Weston-super-Mare RNLI enjoyed a royal visit today (Thursday 15 May) when The Duke of Kent met volunteer lifeboat crew at their station at Knightstone Harbour.
His Royal Highness, the President of the RNLI, was shown around the temporary facilities before moving on to an RNLI hosted reception at the Winter Gardens on the Royal Parade where he was introduced to more lifeboat crew members and fundraisers.

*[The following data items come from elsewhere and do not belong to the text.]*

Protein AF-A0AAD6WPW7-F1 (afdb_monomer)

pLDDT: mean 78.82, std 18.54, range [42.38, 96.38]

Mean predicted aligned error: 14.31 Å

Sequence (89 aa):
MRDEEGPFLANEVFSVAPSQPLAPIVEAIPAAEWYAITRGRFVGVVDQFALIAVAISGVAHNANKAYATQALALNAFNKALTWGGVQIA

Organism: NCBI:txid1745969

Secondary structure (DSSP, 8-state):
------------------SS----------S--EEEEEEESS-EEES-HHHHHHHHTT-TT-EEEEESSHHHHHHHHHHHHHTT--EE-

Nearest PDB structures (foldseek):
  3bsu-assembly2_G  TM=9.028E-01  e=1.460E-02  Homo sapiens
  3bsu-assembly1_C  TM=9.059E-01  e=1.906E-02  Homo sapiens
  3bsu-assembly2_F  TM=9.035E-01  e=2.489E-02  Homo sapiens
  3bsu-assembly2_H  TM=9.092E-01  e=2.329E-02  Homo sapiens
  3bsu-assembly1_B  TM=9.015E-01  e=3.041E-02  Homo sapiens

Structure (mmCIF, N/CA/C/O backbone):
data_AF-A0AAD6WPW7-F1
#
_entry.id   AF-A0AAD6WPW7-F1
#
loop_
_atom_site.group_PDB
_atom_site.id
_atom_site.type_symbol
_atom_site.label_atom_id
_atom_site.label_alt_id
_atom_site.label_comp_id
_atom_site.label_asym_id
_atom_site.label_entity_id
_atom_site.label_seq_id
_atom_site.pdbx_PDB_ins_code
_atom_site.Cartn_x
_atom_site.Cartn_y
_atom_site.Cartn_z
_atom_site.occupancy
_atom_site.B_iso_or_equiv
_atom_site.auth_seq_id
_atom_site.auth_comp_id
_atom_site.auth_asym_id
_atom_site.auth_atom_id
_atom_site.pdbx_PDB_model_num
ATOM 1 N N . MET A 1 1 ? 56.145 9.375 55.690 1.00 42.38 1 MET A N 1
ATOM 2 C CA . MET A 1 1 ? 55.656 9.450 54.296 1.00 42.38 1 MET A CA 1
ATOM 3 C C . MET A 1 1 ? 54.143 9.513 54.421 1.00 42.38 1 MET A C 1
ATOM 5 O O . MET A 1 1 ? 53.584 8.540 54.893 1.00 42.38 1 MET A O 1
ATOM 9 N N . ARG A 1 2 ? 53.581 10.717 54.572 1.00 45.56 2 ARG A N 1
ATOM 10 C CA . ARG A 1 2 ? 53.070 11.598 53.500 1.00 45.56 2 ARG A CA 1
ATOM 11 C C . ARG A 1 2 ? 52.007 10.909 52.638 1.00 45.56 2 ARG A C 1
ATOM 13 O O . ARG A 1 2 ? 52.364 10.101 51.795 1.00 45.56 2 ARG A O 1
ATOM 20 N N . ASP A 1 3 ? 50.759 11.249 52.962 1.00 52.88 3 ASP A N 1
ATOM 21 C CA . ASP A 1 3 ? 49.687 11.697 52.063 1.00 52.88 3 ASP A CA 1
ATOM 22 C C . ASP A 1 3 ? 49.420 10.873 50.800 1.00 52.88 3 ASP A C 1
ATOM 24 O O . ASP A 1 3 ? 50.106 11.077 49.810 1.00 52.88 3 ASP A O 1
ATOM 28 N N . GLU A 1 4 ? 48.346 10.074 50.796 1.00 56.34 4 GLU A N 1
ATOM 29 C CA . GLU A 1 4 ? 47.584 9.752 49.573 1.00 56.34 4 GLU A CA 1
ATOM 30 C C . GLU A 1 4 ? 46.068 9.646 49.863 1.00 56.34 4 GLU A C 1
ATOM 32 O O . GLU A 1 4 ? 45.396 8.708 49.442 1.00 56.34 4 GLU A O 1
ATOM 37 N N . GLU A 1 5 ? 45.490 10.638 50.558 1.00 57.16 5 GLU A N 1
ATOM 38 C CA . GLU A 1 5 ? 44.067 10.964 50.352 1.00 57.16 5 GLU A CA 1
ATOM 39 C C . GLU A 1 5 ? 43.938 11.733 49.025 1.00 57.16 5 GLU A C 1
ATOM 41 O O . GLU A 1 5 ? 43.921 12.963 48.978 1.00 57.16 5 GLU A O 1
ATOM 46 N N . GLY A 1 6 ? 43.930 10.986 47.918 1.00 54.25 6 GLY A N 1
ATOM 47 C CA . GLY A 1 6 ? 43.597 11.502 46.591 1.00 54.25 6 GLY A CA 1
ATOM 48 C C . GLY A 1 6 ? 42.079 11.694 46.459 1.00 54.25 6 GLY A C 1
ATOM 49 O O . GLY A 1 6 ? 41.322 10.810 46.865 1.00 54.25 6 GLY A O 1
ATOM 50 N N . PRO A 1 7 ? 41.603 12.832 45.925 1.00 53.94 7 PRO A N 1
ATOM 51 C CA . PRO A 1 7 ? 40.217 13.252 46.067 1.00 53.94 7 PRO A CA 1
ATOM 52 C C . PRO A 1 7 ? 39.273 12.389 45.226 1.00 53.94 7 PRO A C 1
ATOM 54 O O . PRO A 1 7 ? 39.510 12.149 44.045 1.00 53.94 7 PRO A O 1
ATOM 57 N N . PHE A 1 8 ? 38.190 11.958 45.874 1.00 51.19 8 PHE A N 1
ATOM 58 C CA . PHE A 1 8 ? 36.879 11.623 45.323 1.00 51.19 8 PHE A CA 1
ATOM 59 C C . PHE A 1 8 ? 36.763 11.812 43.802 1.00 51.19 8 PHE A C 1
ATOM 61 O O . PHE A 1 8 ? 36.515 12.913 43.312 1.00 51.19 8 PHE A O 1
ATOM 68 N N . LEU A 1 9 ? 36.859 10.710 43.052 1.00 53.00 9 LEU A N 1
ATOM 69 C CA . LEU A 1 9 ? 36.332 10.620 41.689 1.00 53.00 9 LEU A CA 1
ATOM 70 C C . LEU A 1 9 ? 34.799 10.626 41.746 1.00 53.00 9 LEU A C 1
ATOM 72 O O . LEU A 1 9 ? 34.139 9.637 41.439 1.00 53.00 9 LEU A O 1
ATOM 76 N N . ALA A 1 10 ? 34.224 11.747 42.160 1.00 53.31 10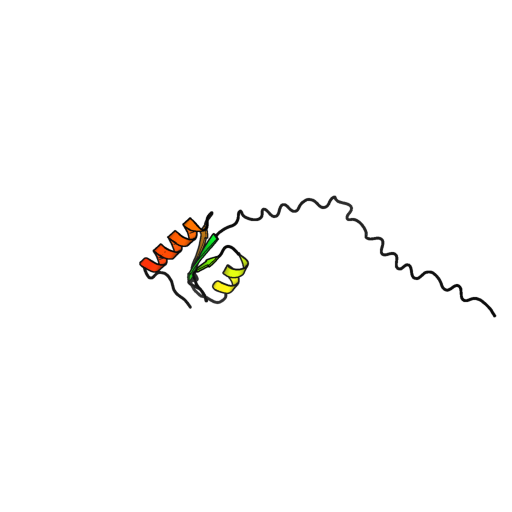 ALA A N 1
ATOM 77 C CA . ALA A 1 10 ? 32.829 12.054 41.928 1.00 53.31 10 ALA A CA 1
ATOM 78 C C . ALA A 1 10 ? 32.798 13.024 40.747 1.00 53.31 10 ALA A C 1
ATOM 80 O O . ALA A 1 10 ? 32.665 14.232 40.915 1.00 53.31 10 ALA A O 1
ATOM 81 N N . ASN A 1 11 ? 32.938 12.488 39.529 1.00 53.84 11 ASN A N 1
ATOM 82 C CA . ASN A 1 11 ? 32.431 13.161 38.330 1.00 53.84 11 ASN A CA 1
ATOM 83 C C . ASN A 1 11 ? 30.897 13.166 38.419 1.00 53.84 11 ASN A C 1
ATOM 85 O O . ASN A 1 11 ? 30.194 12.453 37.702 1.00 53.84 11 ASN A O 1
ATOM 89 N N . GLU A 1 12 ? 30.406 13.943 39.378 1.00 52.34 12 GLU A N 1
ATOM 90 C CA . GLU A 1 12 ? 29.021 14.266 39.641 1.00 52.34 12 GLU A CA 1
ATOM 91 C C . GLU A 1 12 ? 28.529 15.067 38.436 1.00 52.34 12 GLU A C 1
ATOM 93 O O . GLU A 1 12 ? 28.566 16.297 38.385 1.00 52.34 12 GLU A O 1
ATOM 98 N N . VAL A 1 13 ? 28.116 14.352 37.392 1.00 53.22 13 VAL A N 1
ATOM 99 C CA . VAL A 1 13 ? 27.294 14.947 36.350 1.00 53.22 13 VAL A CA 1
ATOM 100 C C . VAL A 1 13 ? 25.933 15.164 36.997 1.00 53.22 13 VAL A C 1
ATOM 102 O O . VAL A 1 13 ? 25.061 14.294 36.964 1.00 53.22 13 VAL A O 1
ATOM 105 N N . PHE A 1 14 ? 25.766 16.330 37.621 1.00 52.25 14 PHE A N 1
ATOM 106 C CA . PHE A 1 14 ? 24.452 16.881 37.908 1.00 52.25 14 PHE A CA 1
ATOM 107 C C . PHE A 1 14 ? 23.722 16.938 36.572 1.00 52.25 14 PHE A C 1
ATOM 109 O O . PHE A 1 14 ? 23.998 17.787 35.723 1.00 52.25 14 PHE A O 1
ATOM 116 N N . SER A 1 15 ? 22.844 15.964 36.348 1.00 51.03 15 SER A N 1
ATOM 117 C CA . SER A 1 15 ? 21.953 15.965 35.202 1.00 51.03 15 SER A CA 1
ATOM 118 C C . SER A 1 15 ? 21.109 17.222 35.343 1.00 51.03 15 SER A C 1
ATOM 120 O O . SER A 1 15 ? 20.236 17.286 36.207 1.00 51.03 15 SER A O 1
ATOM 122 N N . VAL A 1 16 ? 21.435 18.257 34.567 1.00 58.59 16 VAL A N 1
ATOM 123 C CA . VAL A 1 16 ? 20.639 19.478 34.501 1.00 58.59 16 VAL A CA 1
ATOM 124 C C . VAL A 1 16 ? 19.274 19.041 33.995 1.00 58.59 16 VAL A C 1
ATOM 126 O O . VAL A 1 16 ? 19.100 18.752 32.812 1.00 58.59 16 VAL A O 1
ATOM 129 N N . ALA A 1 17 ? 18.315 18.916 34.911 1.00 60.44 17 ALA A N 1
ATOM 130 C CA . ALA A 1 17 ? 16.932 18.723 34.535 1.00 60.44 17 ALA A CA 1
ATOM 131 C C . ALA A 1 17 ? 16.538 19.924 33.659 1.00 60.44 17 ALA A C 1
ATOM 133 O O . ALA A 1 17 ? 16.826 21.066 34.041 1.00 60.44 17 ALA A O 1
ATOM 134 N N . PRO A 1 18 ? 15.927 19.711 32.482 1.00 56.47 18 PRO A N 1
ATOM 135 C CA . PRO A 1 18 ? 15.439 20.824 31.685 1.00 56.47 18 PRO A CA 1
ATOM 136 C C . PRO A 1 18 ? 14.489 21.662 32.550 1.00 56.47 18 PRO A C 1
ATOM 138 O O . PRO A 1 18 ? 13.630 21.127 33.246 1.00 56.47 18 PRO A O 1
ATOM 141 N N . SER 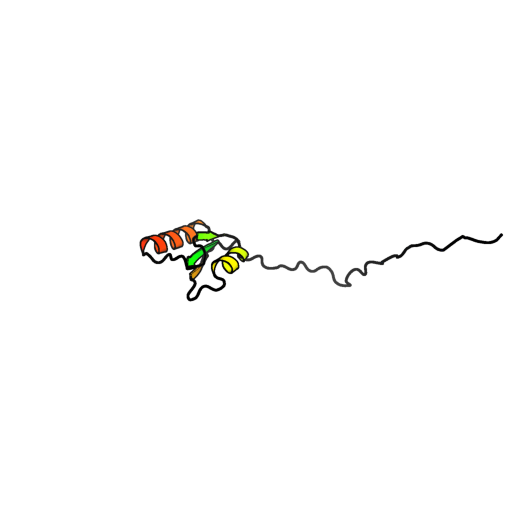A 1 19 ? 14.642 22.989 32.519 1.00 61.25 19 SER A N 1
ATOM 142 C CA . SER A 1 19 ? 13.862 23.958 33.317 1.00 61.25 19 SER A CA 1
ATOM 143 C C . SER A 1 19 ? 12.380 24.027 32.931 1.00 61.25 19 SER A C 1
ATOM 145 O O . SER A 1 19 ? 11.658 24.938 33.328 1.00 61.25 19 SER A O 1
ATOM 147 N N . GLN A 1 20 ? 11.941 23.097 32.096 1.00 58.81 20 GLN A N 1
ATOM 148 C CA . GLN A 1 20 ? 10.622 23.016 31.520 1.00 58.81 20 GLN A CA 1
ATOM 149 C C . GLN A 1 20 ? 10.143 21.587 31.767 1.00 58.81 20 GLN A C 1
ATOM 151 O O . GLN A 1 20 ? 10.924 20.653 31.553 1.00 58.81 20 GLN A O 1
ATOM 156 N N . PRO A 1 21 ? 8.895 21.385 32.224 1.00 61.28 21 PRO A N 1
ATOM 157 C CA . PRO A 1 21 ? 8.329 20.048 32.242 1.00 61.28 21 PRO A CA 1
ATOM 158 C C . PRO A 1 21 ? 8.501 19.451 30.845 1.00 61.28 21 PRO A C 1
ATOM 160 O O . PRO A 1 21 ? 8.295 20.157 29.856 1.00 61.28 21 PRO A O 1
ATOM 163 N N . LEU A 1 22 ? 8.906 18.180 30.765 1.00 56.88 22 LEU A N 1
ATOM 164 C CA . LEU A 1 22 ? 8.822 17.412 29.526 1.00 56.88 22 LEU A CA 1
ATOM 165 C C . LEU A 1 22 ? 7.359 17.481 29.091 1.00 56.88 22 LEU A C 1
ATOM 167 O O . LEU A 1 22 ? 6.512 16.758 29.615 1.00 56.88 22 LEU A O 1
ATOM 171 N N . ALA A 1 23 ? 7.044 18.431 28.211 1.00 56.19 23 ALA A N 1
ATOM 172 C CA . ALA A 1 23 ? 5.738 18.499 27.605 1.00 56.19 23 ALA A CA 1
ATOM 173 C C . ALA A 1 23 ? 5.557 17.144 26.923 1.00 56.19 23 ALA A C 1
ATOM 175 O O . ALA A 1 23 ? 6.486 16.703 26.235 1.00 56.19 23 ALA A O 1
ATOM 176 N N . PRO A 1 24 ? 4.426 16.450 27.125 1.00 53.09 24 PRO A N 1
ATOM 177 C CA . PRO A 1 24 ? 4.126 15.317 26.282 1.00 53.09 24 PRO A CA 1
ATOM 178 C C . PRO A 1 24 ? 4.182 15.859 24.859 1.00 53.09 24 PRO A C 1
ATOM 180 O O . PRO A 1 24 ? 3.368 16.699 24.470 1.00 53.09 24 PRO A O 1
ATOM 183 N N . ILE A 1 25 ? 5.197 15.433 24.110 1.00 56.69 25 ILE A N 1
ATOM 184 C CA . ILE A 1 25 ? 5.165 15.534 22.667 1.00 56.69 25 ILE A CA 1
ATOM 185 C C . ILE A 1 25 ? 3.995 14.627 22.326 1.00 56.69 25 ILE A C 1
ATOM 187 O O . ILE A 1 25 ? 4.130 13.409 22.248 1.00 56.69 25 ILE A O 1
ATOM 191 N N . VAL A 1 26 ? 2.805 15.214 22.222 1.00 50.91 26 VAL A N 1
ATOM 192 C CA . VAL A 1 26 ? 1.720 14.609 21.473 1.00 50.91 26 VAL A CA 1
ATOM 193 C C . VAL A 1 26 ? 2.197 14.711 20.031 1.00 50.91 26 VAL A C 1
ATOM 195 O O . VAL A 1 26 ? 1.761 15.565 19.264 1.00 50.91 26 VAL A O 1
ATOM 198 N N . GLU A 1 27 ? 3.168 13.866 19.673 1.00 52.94 27 GLU A N 1
ATOM 199 C CA . GLU A 1 27 ? 3.205 13.329 18.332 1.00 52.94 27 GLU A CA 1
ATOM 200 C C . GLU A 1 27 ? 1.810 12.754 18.205 1.00 52.94 27 GLU A C 1
ATOM 202 O O . GLU A 1 27 ? 1.443 11.806 18.903 1.00 52.94 27 GLU A O 1
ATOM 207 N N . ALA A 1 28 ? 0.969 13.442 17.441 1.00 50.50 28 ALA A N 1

The Duke of Kent was joined in his visit by RNLI Chairman Charles Hunter-Pease, Colin Williams, RNLI Regional Operations Manager West and Nigel Jones, RNLI Divisional Operations Manager, Wales South and Severn.
During the visit, the D class inshore lifeboat and tractor were on display outside the station where HRH had the opportunity to meet the crew who were fundamental in establishing the temporary facilities here on the seafront promenade.
Before moving onto the reception, Peter Holder, Weston-super-Mare RNLI Lifeboat Operations Manager accompanied the royal party in a stop at Prince Consort Gardens, where the Duke of Kent got a view from high ground of Birnbeck Island. In November after 131 years, the RNLI established its new temporary facilities at Knightstone Harbour due to the deteriorating condition of Birnbeck Pier and the buildings on the island.
Speaking at the reception, Charles Hunter-Pease, chairman of the RNLI praised all involved with Weston-super-Mare for forging on regardless of the challenges they faced: ‘Weston-super-Mare has proved to be the most stoic and patient of our lifeboat families with a rich history in the town dating back to 1882, when the first lifeboat was hung from davits on the pier. For the last 20 years, if not a great deal more, Weston has been the most challenging of sites for the operation of lifeboats. Numerous methods, all from the Birnbeck Island have been attempted, yet none have really stood the test of time. Throughout all of this turmoil the crew, fundraisers, supporters, volunteers and staff have forged on regardless, readily accepting the additional challenges and sometimes immensely harsh conditions.’
He said the construction of a new facility at Weston-super-Mare was a key priority for the RNLI: ‘I am fully aware of the tremendous efforts of many of you here today in establishing the temporary facilities at Knightstone. Without your help and determination we would not have been able to continue to provide a lifesaving service.’
More than 50 guests attended the reception where a history of the RNLI’s work was on display. Here, HRH made two presentations, the first to Peter Holder, in recognition of 40 years’ service with the charity and the second to Richard Spindler, Deputy Launching Authority, who received a long service badge with a 30 year bar. Richard will have spent 50 years volunteering for the RNLI in 2015.
The royal visit was the first event in an RNLI open day which was extended to children and families. Before leaving Weston-super-Mare, HRH was presented with a photograph of the station’s inshore D class and Atlantic 75 lifeboats which was signed by the crew. In return he signed the visitors’ book.